I think this is really situational depending on the force you're up against and what do you want your cc Terminators to do. TH/SS is definitely a more obviously choice all around given their increased survivability and most of the time you should really be picking out your assault target w/ the intention of getting your pts back, tie up an immediate threat or provide a big distraction. However I find Terminators too costly to be used as a diversion so the third reason is a bit moot. Against another elite cc opponent they will most likely be packing a few power weapons so you want to survive. Not a lot of point if you wipe each other out (which will happen if using LCs for the job). 

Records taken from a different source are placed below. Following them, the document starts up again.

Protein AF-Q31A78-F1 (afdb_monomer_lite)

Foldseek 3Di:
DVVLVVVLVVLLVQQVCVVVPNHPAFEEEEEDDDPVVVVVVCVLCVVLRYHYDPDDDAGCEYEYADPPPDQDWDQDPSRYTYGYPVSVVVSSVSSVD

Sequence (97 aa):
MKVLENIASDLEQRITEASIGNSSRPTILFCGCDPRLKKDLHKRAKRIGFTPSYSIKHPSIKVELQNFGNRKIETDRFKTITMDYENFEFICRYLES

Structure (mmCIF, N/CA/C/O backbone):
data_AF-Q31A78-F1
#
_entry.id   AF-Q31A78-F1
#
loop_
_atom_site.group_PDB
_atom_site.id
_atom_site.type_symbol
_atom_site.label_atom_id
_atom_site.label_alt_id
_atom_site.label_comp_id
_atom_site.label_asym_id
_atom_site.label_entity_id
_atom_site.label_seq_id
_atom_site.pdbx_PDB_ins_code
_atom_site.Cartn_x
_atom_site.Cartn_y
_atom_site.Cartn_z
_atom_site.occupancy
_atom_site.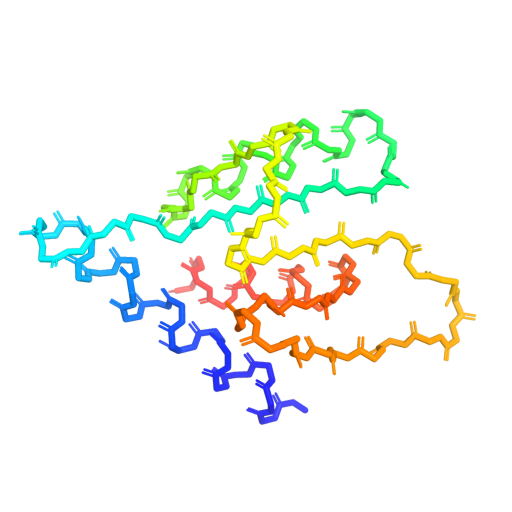B_iso_or_equiv
_atom_site.auth_seq_id
_atom_site.auth_comp_id
_atom_site.auth_asym_id
_atom_site.auth_atom_id
_atom_site.pdbx_PDB_model_num
ATOM 1 N N . MET A 1 1 ? 3.439 -15.131 3.630 1.00 63.19 1 MET A N 1
ATOM 2 C CA . MET A 1 1 ? 2.054 -14.640 3.801 1.00 63.19 1 MET A CA 1
ATOM 3 C C . MET A 1 1 ? 1.896 -13.776 5.049 1.00 63.19 1 MET A C 1
ATOM 5 O O . MET A 1 1 ? 1.569 -12.617 4.859 1.00 63.19 1 MET A O 1
ATOM 9 N N . LYS A 1 2 ? 2.276 -14.225 6.259 1.00 85.75 2 LYS A N 1
ATOM 10 C CA . LYS A 1 2 ? 2.183 -13.417 7.504 1.00 85.75 2 LYS A CA 1
ATOM 11 C C . LYS A 1 2 ? 2.673 -11.960 7.417 1.00 85.75 2 LYS A C 1
ATOM 13 O O . LYS A 1 2 ? 2.062 -11.077 7.994 1.00 85.75 2 LYS A O 1
ATOM 18 N N . VAL A 1 3 ? 3.763 -11.687 6.691 1.00 89.31 3 VAL A N 1
ATOM 19 C CA . VAL A 1 3 ? 4.270 -10.309 6.519 1.00 89.31 3 VAL A CA 1
ATOM 20 C C . VAL A 1 3 ? 3.267 -9.415 5.782 1.00 89.31 3 VAL A C 1
ATOM 22 O O . VAL A 1 3 ? 3.027 -8.298 6.221 1.00 89.31 3 VAL A O 1
ATOM 25 N N . LEU A 1 4 ? 2.661 -9.901 4.695 1.00 91.69 4 LEU A N 1
ATOM 26 C CA . LEU A 1 4 ? 1.676 -9.136 3.924 1.00 91.69 4 LEU A CA 1
ATOM 27 C C . LEU A 1 4 ? 0.381 -8.930 4.701 1.00 91.69 4 LEU A C 1
ATOM 29 O O . LEU A 1 4 ? -0.174 -7.844 4.647 1.00 91.69 4 LEU A O 1
ATOM 33 N N . GLU A 1 5 ? -0.075 -9.942 5.436 1.00 93.94 5 GLU A N 1
ATOM 34 C CA . GLU A 1 5 ? -1.260 -9.837 6.298 1.00 93.94 5 GLU A CA 1
ATOM 35 C C . GLU A 1 5 ? -1.045 -8.802 7.405 1.00 93.94 5 GLU A C 1
ATOM 37 O O . GLU A 1 5 ? -1.894 -7.944 7.615 1.00 93.94 5 GLU A O 1
ATOM 42 N N . ASN A 1 6 ? 0.126 -8.813 8.050 1.00 94.50 6 ASN A N 1
ATOM 43 C CA . ASN A 1 6 ? 0.472 -7.813 9.060 1.00 94.50 6 ASN A CA 1
ATOM 44 C C . ASN A 1 6 ? 0.526 -6.398 8.467 1.00 94.50 6 ASN A C 1
ATOM 46 O O . ASN A 1 6 ? 0.052 -5.455 9.092 1.00 94.50 6 ASN A O 1
ATOM 50 N N . ILE A 1 7 ? 1.091 -6.246 7.263 1.00 94.75 7 ILE A N 1
ATOM 51 C CA . ILE A 1 7 ? 1.104 -4.959 6.556 1.00 94.75 7 ILE A CA 1
ATOM 52 C C . ILE A 1 7 ? -0.325 -4.534 6.204 1.00 94.75 7 ILE A C 1
ATOM 54 O O . ILE A 1 7 ? -0.674 -3.379 6.411 1.00 94.75 7 ILE A O 1
ATOM 58 N N . ALA A 1 8 ? -1.156 -5.445 5.695 1.00 95.12 8 ALA A N 1
ATOM 59 C CA . ALA A 1 8 ? -2.535 -5.144 5.332 1.00 95.12 8 ALA A CA 1
ATOM 60 C C . ALA A 1 8 ? -3.344 -4.688 6.551 1.00 95.12 8 ALA A C 1
ATOM 62 O O . ALA A 1 8 ? -3.981 -3.644 6.486 1.00 95.12 8 ALA A O 1
ATOM 63 N N . SER A 1 9 ? -3.238 -5.402 7.672 1.00 95.88 9 SER A N 1
ATOM 64 C CA . SER A 1 9 ? -3.919 -5.056 8.923 1.00 95.88 9 SER A CA 1
ATOM 65 C C . SER A 1 9 ? -3.446 -3.713 9.503 1.00 95.88 9 SER A C 1
ATOM 67 O O . SER A 1 9 ? -4.268 -2.889 9.896 1.00 95.88 9 SER A O 1
ATOM 69 N N . ASP A 1 10 ? -2.138 -3.419 9.480 1.00 95.25 10 ASP A N 1
ATOM 70 C CA . ASP A 1 10 ? -1.619 -2.098 9.883 1.00 95.25 10 ASP A CA 1
ATOM 71 C C . ASP A 1 10 ? -2.150 -0.974 8.973 1.00 95.25 10 ASP A C 1
ATOM 73 O O . ASP A 1 10 ? -2.526 0.099 9.449 1.00 95.25 10 ASP A O 1
ATOM 77 N N . LEU A 1 11 ? -2.237 -1.210 7.662 1.00 95.62 11 LEU A N 1
ATOM 78 C CA . LEU A 1 11 ? -2.798 -0.242 6.719 1.00 95.62 11 LEU A CA 1
ATOM 79 C C . LEU A 1 11 ? -4.305 -0.049 6.908 1.00 95.62 11 LEU A C 1
ATOM 81 O O . LEU A 1 11 ? -4.771 1.087 6.837 1.00 95.62 11 LEU A O 1
ATOM 85 N N . GLU A 1 12 ? -5.049 -1.120 7.174 1.00 96.38 12 GLU A N 1
ATOM 86 C CA . GLU A 1 12 ? -6.477 -1.084 7.495 1.00 96.38 12 GLU A CA 1
ATOM 87 C C . GLU A 1 12 ? -6.738 -0.210 8.723 1.00 96.38 12 GLU A C 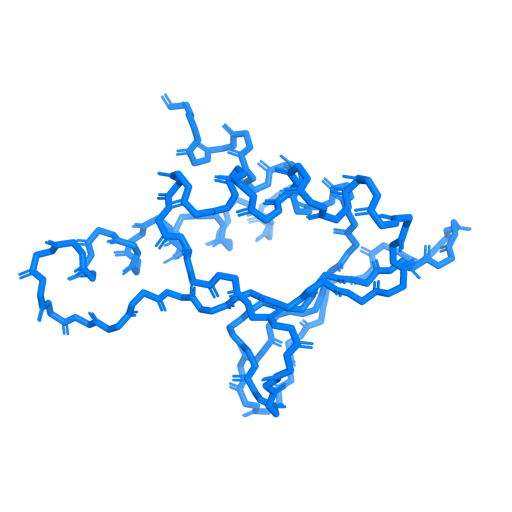1
ATOM 89 O O . GLU A 1 12 ? -7.570 0.703 8.683 1.00 96.38 12 GLU A O 1
ATOM 94 N N . GLN A 1 13 ? -5.963 -0.424 9.790 1.00 95.69 13 GLN A N 1
ATOM 95 C CA . GLN A 1 13 ? -6.048 0.382 11.000 1.00 95.69 13 GLN A CA 1
ATOM 96 C C . GLN A 1 13 ? -5.764 1.859 10.698 1.00 95.69 13 GLN A C 1
ATOM 98 O O . GLN A 1 13 ? -6.555 2.725 11.069 1.00 95.69 13 GLN A O 1
ATOM 103 N N . ARG A 1 14 ? -4.687 2.169 9.964 1.00 95.06 14 ARG A N 1
ATOM 104 C CA . ARG A 1 14 ? -4.342 3.557 9.602 1.00 95.06 14 ARG A CA 1
ATOM 105 C C . ARG A 1 14 ? -5.408 4.226 8.738 1.00 95.06 14 ARG A C 1
ATOM 107 O O . ARG A 1 14 ? -5.672 5.415 8.904 1.00 95.06 14 ARG A O 1
ATOM 114 N N . ILE A 1 15 ? -6.020 3.492 7.809 1.00 95.56 15 ILE A N 1
ATOM 115 C CA . ILE A 1 15 ? -7.130 3.997 6.990 1.00 95.56 15 ILE A CA 1
ATOM 116 C C . ILE A 1 15 ? -8.347 4.283 7.870 1.00 95.56 15 ILE A C 1
ATOM 118 O O . ILE A 1 15 ? -8.971 5.336 7.721 1.00 95.56 15 ILE A O 1
ATOM 122 N N . THR A 1 16 ? -8.653 3.386 8.807 1.00 95.62 16 THR A N 1
ATOM 123 C CA . THR A 1 16 ? -9.763 3.537 9.753 1.00 95.62 16 THR A CA 1
ATOM 124 C C . THR A 1 16 ? -9.555 4.757 1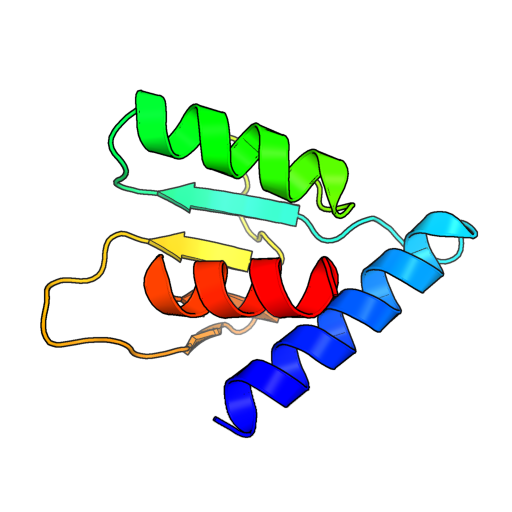0.647 1.00 95.62 16 THR A C 1
ATOM 126 O O . THR A 1 16 ? -10.429 5.619 10.719 1.00 95.62 16 THR A O 1
ATOM 129 N N . GLU A 1 17 ? -8.373 4.907 11.244 1.00 95.75 17 GLU A N 1
ATOM 130 C CA . GLU A 1 17 ? -8.003 6.077 12.050 1.00 95.75 17 GLU A CA 1
ATOM 131 C C . GLU A 1 17 ? -8.083 7.381 11.246 1.00 95.75 17 GLU A C 1
ATOM 133 O O . GLU A 1 17 ? -8.578 8.396 11.744 1.00 95.75 17 GLU A O 1
ATOM 138 N N . ALA A 1 18 ? -7.659 7.360 9.981 1.00 94.31 18 ALA A N 1
ATOM 139 C CA . ALA A 1 18 ? -7.764 8.522 9.111 1.00 94.31 18 ALA A CA 1
ATOM 140 C C . ALA A 1 18 ? -9.218 8.858 8.746 1.00 94.31 18 ALA A C 1
ATOM 142 O O . ALA A 1 18 ? -9.556 10.028 8.571 1.00 94.31 18 ALA A O 1
ATOM 143 N N . SER A 1 19 ? -10.096 7.853 8.646 1.00 91.88 19 SER A N 1
ATOM 144 C CA . SER A 1 19 ? -11.517 8.051 8.332 1.00 91.88 19 SER A CA 1
ATOM 145 C C . SER A 1 19 ? -12.283 8.769 9.447 1.00 91.88 19 SER A C 1
ATOM 147 O O . SER A 1 19 ? -13.202 9.531 9.156 1.00 91.88 19 SER A O 1
ATOM 149 N N . ILE A 1 20 ? -11.852 8.592 10.700 1.00 94.62 20 ILE A N 1
ATOM 150 C CA . ILE A 1 20 ? -12.408 9.265 11.883 1.00 94.62 20 ILE A CA 1
ATOM 151 C C . ILE A 1 20 ? -11.661 10.560 12.249 1.00 94.62 20 ILE A C 1
ATOM 153 O O . ILE A 1 20 ? -11.988 11.194 13.246 1.00 94.62 20 ILE A O 1
ATOM 157 N N . GLY A 1 21 ? -10.677 10.973 11.441 1.00 91.69 21 GLY A N 1
ATOM 158 C CA . GLY A 1 21 ? -9.954 12.239 11.605 1.00 91.69 21 GLY A CA 1
ATOM 159 C C . GLY A 1 21 ? -8.773 12.207 12.581 1.00 91.69 21 GLY A C 1
ATOM 160 O O . GLY A 1 21 ? -8.201 13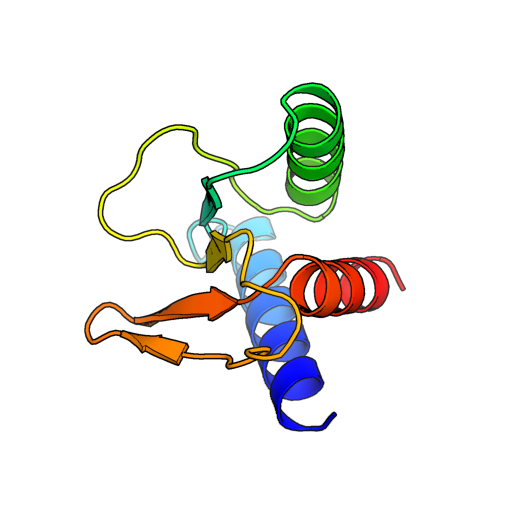.258 12.861 1.00 91.69 21 GLY A O 1
ATOM 161 N N . ASN A 1 22 ? -8.371 11.030 13.068 1.00 91.56 22 ASN A N 1
ATOM 162 C CA . ASN A 1 22 ? -7.265 10.892 14.023 1.00 91.56 22 ASN A CA 1
ATOM 163 C C . ASN A 1 22 ? -5.883 10.908 13.356 1.00 91.56 22 ASN A C 1
ATOM 165 O O . ASN A 1 22 ? -4.876 11.162 14.017 1.00 91.56 22 ASN A O 1
ATOM 169 N N . SER A 1 23 ? -5.809 10.626 12.055 1.00 92.12 23 SER A N 1
ATOM 170 C CA . SER A 1 23 ? -4.552 10.596 11.309 1.00 92.12 23 SER A CA 1
ATOM 171 C C . SER A 1 23 ? -4.745 10.967 9.835 1.00 92.12 23 SER A C 1
ATOM 173 O O . SER A 1 23 ? -5.855 11.182 9.349 1.00 92.12 23 SER A O 1
ATOM 175 N N . SER A 1 24 ? -3.637 11.101 9.104 1.00 92.06 24 SER A N 1
ATOM 176 C CA . SER A 1 24 ? -3.675 11.300 7.652 1.00 92.06 24 SER A CA 1
ATOM 177 C C . SER A 1 24 ? -3.749 9.962 6.925 1.00 92.06 24 SER A C 1
ATOM 179 O O . SER A 1 24 ? -3.072 9.006 7.300 1.00 92.06 24 SER A O 1
ATOM 181 N N . ARG A 1 25 ? -4.512 9.918 5.826 1.00 94.38 25 ARG A N 1
ATOM 182 C CA . ARG A 1 25 ? -4.602 8.731 4.966 1.00 94.38 25 ARG A CA 1
ATOM 183 C C . ARG A 1 25 ? -3.217 8.308 4.458 1.00 94.38 25 ARG A C 1
ATOM 185 O O . ARG A 1 25 ? -2.468 9.177 3.994 1.00 94.38 25 ARG A O 1
ATOM 192 N N . PRO A 1 26 ? -2.893 7.002 4.457 1.00 95.81 26 PRO A N 1
ATOM 193 C CA . PRO A 1 26 ? -1.616 6.521 3.946 1.00 95.81 26 PRO A CA 1
ATOM 194 C C . PRO A 1 26 ? -1.440 6.907 2.476 1.00 95.81 26 PRO A C 1
ATOM 196 O O . PRO A 1 26 ? -2.357 6.786 1.659 1.00 95.81 26 PRO A O 1
ATOM 199 N N . THR A 1 27 ? -0.250 7.394 2.131 1.00 96.56 27 THR A N 1
ATOM 200 C CA . THR A 1 27 ? 0.067 7.821 0.763 1.00 96.56 27 THR A CA 1
ATOM 201 C C . THR A 1 27 ? 0.666 6.674 -0.035 1.00 96.56 27 THR A C 1
ATOM 203 O O . THR A 1 27 ? 1.424 5.865 0.501 1.00 96.56 27 THR A O 1
ATOM 206 N N . ILE A 1 28 ? 0.355 6.614 -1.329 1.00 95.19 28 ILE A N 1
ATOM 207 C CA . ILE A 1 28 ? 0.903 5.592 -2.221 1.00 95.19 28 ILE A CA 1
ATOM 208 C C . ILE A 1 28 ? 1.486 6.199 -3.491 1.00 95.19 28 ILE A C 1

I'm building up a DA force and will be including two Deathwing squads. I have the luxury of mix and matching individual Termi loadout so tend to stick two LCs w/ three TH/SS with one of the hammers armed w/ a CML for fire support. The two LCs is to give me some flexibility in case I'm up against Orks or 'nids so can clear a few down before the hammers mop the rest up. The squad enters by way of Deathwing Assault, shoot CML, endure a round of brutal firing (hopefully surviving given the 3++ saves) and launch a massive assault.

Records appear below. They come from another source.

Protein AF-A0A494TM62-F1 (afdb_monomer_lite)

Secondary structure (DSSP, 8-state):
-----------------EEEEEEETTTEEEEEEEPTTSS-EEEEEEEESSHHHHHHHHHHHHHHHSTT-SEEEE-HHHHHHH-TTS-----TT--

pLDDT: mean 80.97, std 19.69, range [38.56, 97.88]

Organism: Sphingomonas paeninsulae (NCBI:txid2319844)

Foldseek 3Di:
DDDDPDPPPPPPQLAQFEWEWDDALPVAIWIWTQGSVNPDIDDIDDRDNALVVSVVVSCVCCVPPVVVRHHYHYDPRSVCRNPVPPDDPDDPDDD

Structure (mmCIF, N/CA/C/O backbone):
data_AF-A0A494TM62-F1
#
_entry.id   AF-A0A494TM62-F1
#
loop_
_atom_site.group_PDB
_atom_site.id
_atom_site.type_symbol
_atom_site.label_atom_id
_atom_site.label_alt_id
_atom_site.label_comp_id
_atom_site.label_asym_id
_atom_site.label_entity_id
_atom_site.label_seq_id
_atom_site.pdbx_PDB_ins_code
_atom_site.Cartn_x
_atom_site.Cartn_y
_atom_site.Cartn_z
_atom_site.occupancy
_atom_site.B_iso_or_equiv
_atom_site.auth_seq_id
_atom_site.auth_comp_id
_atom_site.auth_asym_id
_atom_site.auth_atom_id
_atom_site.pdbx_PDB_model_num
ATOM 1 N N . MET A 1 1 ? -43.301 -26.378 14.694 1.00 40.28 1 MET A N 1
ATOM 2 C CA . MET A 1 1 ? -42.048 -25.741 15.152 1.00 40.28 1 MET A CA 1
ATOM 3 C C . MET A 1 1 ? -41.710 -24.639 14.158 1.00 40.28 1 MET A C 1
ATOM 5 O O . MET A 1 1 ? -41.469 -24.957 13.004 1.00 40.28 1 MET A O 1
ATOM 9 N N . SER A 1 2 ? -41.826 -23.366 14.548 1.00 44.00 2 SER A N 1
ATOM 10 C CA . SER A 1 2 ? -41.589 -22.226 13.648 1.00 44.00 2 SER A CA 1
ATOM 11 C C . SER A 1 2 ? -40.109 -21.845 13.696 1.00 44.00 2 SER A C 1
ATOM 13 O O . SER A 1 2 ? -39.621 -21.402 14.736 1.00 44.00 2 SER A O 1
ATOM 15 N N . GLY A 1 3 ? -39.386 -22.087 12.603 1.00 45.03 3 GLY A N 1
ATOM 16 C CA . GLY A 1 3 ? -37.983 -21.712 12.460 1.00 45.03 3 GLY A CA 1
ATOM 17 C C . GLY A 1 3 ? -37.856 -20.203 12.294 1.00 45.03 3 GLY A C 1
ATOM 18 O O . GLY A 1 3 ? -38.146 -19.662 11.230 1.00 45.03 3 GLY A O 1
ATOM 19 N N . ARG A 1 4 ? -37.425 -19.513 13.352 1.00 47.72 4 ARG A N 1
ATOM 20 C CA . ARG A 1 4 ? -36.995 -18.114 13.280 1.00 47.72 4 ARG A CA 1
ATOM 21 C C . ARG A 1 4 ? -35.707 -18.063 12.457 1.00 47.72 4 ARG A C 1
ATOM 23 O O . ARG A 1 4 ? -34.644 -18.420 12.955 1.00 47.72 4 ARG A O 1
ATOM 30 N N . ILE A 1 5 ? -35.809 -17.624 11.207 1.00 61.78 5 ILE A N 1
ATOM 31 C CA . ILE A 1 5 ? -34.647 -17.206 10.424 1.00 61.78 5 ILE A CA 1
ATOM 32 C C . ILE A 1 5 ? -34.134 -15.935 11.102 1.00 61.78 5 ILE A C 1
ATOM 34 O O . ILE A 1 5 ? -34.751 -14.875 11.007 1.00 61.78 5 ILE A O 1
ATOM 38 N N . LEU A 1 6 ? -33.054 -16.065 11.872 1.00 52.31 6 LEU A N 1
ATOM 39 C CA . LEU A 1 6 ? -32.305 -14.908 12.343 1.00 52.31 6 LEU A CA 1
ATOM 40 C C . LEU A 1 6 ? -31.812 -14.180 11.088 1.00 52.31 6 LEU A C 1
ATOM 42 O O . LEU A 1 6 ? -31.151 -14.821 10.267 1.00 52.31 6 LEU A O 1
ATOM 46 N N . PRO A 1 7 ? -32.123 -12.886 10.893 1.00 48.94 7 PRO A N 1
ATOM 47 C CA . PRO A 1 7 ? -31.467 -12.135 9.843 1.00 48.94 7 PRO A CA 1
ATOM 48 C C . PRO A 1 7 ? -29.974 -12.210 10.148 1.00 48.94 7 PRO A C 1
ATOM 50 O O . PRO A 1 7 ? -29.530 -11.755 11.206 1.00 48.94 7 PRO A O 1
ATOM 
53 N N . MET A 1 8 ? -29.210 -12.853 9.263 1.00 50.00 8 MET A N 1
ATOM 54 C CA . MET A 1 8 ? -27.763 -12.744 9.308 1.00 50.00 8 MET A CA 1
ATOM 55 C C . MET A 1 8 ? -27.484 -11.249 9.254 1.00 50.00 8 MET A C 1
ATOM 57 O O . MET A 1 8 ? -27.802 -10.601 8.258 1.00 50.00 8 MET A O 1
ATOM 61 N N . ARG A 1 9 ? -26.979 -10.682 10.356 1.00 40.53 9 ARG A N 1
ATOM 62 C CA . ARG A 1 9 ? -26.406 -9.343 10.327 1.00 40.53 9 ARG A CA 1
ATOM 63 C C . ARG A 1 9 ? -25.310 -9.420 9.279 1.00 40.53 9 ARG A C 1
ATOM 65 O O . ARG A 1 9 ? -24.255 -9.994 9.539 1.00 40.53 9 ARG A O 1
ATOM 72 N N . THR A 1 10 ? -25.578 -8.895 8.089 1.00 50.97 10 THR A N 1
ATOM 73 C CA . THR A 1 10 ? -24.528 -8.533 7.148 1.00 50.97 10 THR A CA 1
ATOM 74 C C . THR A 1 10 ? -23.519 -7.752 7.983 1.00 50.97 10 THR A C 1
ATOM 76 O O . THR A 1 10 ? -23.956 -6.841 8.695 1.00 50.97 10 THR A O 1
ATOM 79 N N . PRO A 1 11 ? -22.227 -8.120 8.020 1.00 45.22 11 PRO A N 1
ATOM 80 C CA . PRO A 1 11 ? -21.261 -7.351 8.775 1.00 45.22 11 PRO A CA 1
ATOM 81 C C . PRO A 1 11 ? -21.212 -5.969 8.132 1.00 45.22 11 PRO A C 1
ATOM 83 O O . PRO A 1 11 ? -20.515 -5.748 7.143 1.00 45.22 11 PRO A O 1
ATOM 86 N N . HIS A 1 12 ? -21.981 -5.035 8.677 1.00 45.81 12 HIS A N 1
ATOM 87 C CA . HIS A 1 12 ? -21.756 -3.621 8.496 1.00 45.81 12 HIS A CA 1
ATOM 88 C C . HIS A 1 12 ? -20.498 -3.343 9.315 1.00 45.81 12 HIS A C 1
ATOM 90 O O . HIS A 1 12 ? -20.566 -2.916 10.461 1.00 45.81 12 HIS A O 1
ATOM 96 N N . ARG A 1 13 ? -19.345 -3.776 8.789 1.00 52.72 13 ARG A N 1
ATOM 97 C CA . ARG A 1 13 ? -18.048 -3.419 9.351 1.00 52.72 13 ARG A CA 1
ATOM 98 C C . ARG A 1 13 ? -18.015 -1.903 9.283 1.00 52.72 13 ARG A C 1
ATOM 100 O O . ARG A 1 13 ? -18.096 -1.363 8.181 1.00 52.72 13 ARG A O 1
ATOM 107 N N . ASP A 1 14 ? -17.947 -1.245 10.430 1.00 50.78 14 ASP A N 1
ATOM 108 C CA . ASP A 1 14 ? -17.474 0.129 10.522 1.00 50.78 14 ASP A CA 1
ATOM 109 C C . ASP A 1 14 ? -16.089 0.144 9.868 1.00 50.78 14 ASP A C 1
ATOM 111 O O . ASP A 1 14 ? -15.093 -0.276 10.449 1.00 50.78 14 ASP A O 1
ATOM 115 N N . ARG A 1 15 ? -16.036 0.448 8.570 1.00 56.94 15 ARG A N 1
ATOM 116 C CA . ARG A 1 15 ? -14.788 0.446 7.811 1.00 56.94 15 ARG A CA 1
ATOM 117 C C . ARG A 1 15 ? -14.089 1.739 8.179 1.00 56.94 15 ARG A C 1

In general if you're planning on DSing your Termis, definitely more TH/SS b/c they need to survive before launching assault. But if deploying via LRs, LCs aren't bad given the assault ramp (able to charge out of their armored mobile transport). Hope this helps.


----------



## MidnightSun (Feb 10, 2009)

Claws do have more merit than usual as you're playing BA, but I'd still go for Hammernators (Who also benefit from being BA - 2+, 3++ is nasty, but FnP as WELL? That's just mean).

Midnight


----------



## The Gunslinger (Apr 4, 2011)

im just starting my crimson fist army and thinking a unit of hammers lead by a re painted version of captain lysander  thats got to look cool


----------



## Anensenef (May 24, 2010)

if running 8 in a crusader i go 5 th/ss 3 TL LC


----------



## ThoseKrazyKasrkin (Aug 2, 2011)

Yeah i run 3 hammers 2 lc for the flexibility


----------



## moswantd407 (Jul 7, 2011)

It matters alot of whether you plan on walking them, deeptstriking them, or using a land raider. For the two former 3 hammers 2 claws is the best for the latter 3 LC 2 SS is what I find successful. If you are to add any termies to the 1st two squads any additions would be all SS while any additions to teh LR will be all LC.


----------



## viciousjokekiller (Dec 29, 2009)

My combat terminators have 3 lightning claws and 2 hammers. It gives me a good balance to cut down hordes of infantry as well as bigger targets. I'm personally not a fan of the 5 hammers config. Your terminators become vulnerable to faster power weapons, they get fewer attacks, and I'm generally opposed to the entire unit having 3+ invulnerable saves.


----------



## OIIIIIIO (Dec 16, 2009)

I run 2 LC and 3 SS/TH, but I also have a Sang. Priest in termie armor that has a PW as well. Throw in my chappy and that unit can really kill shit. I do put them in a LRC to get them where they need to be.


----------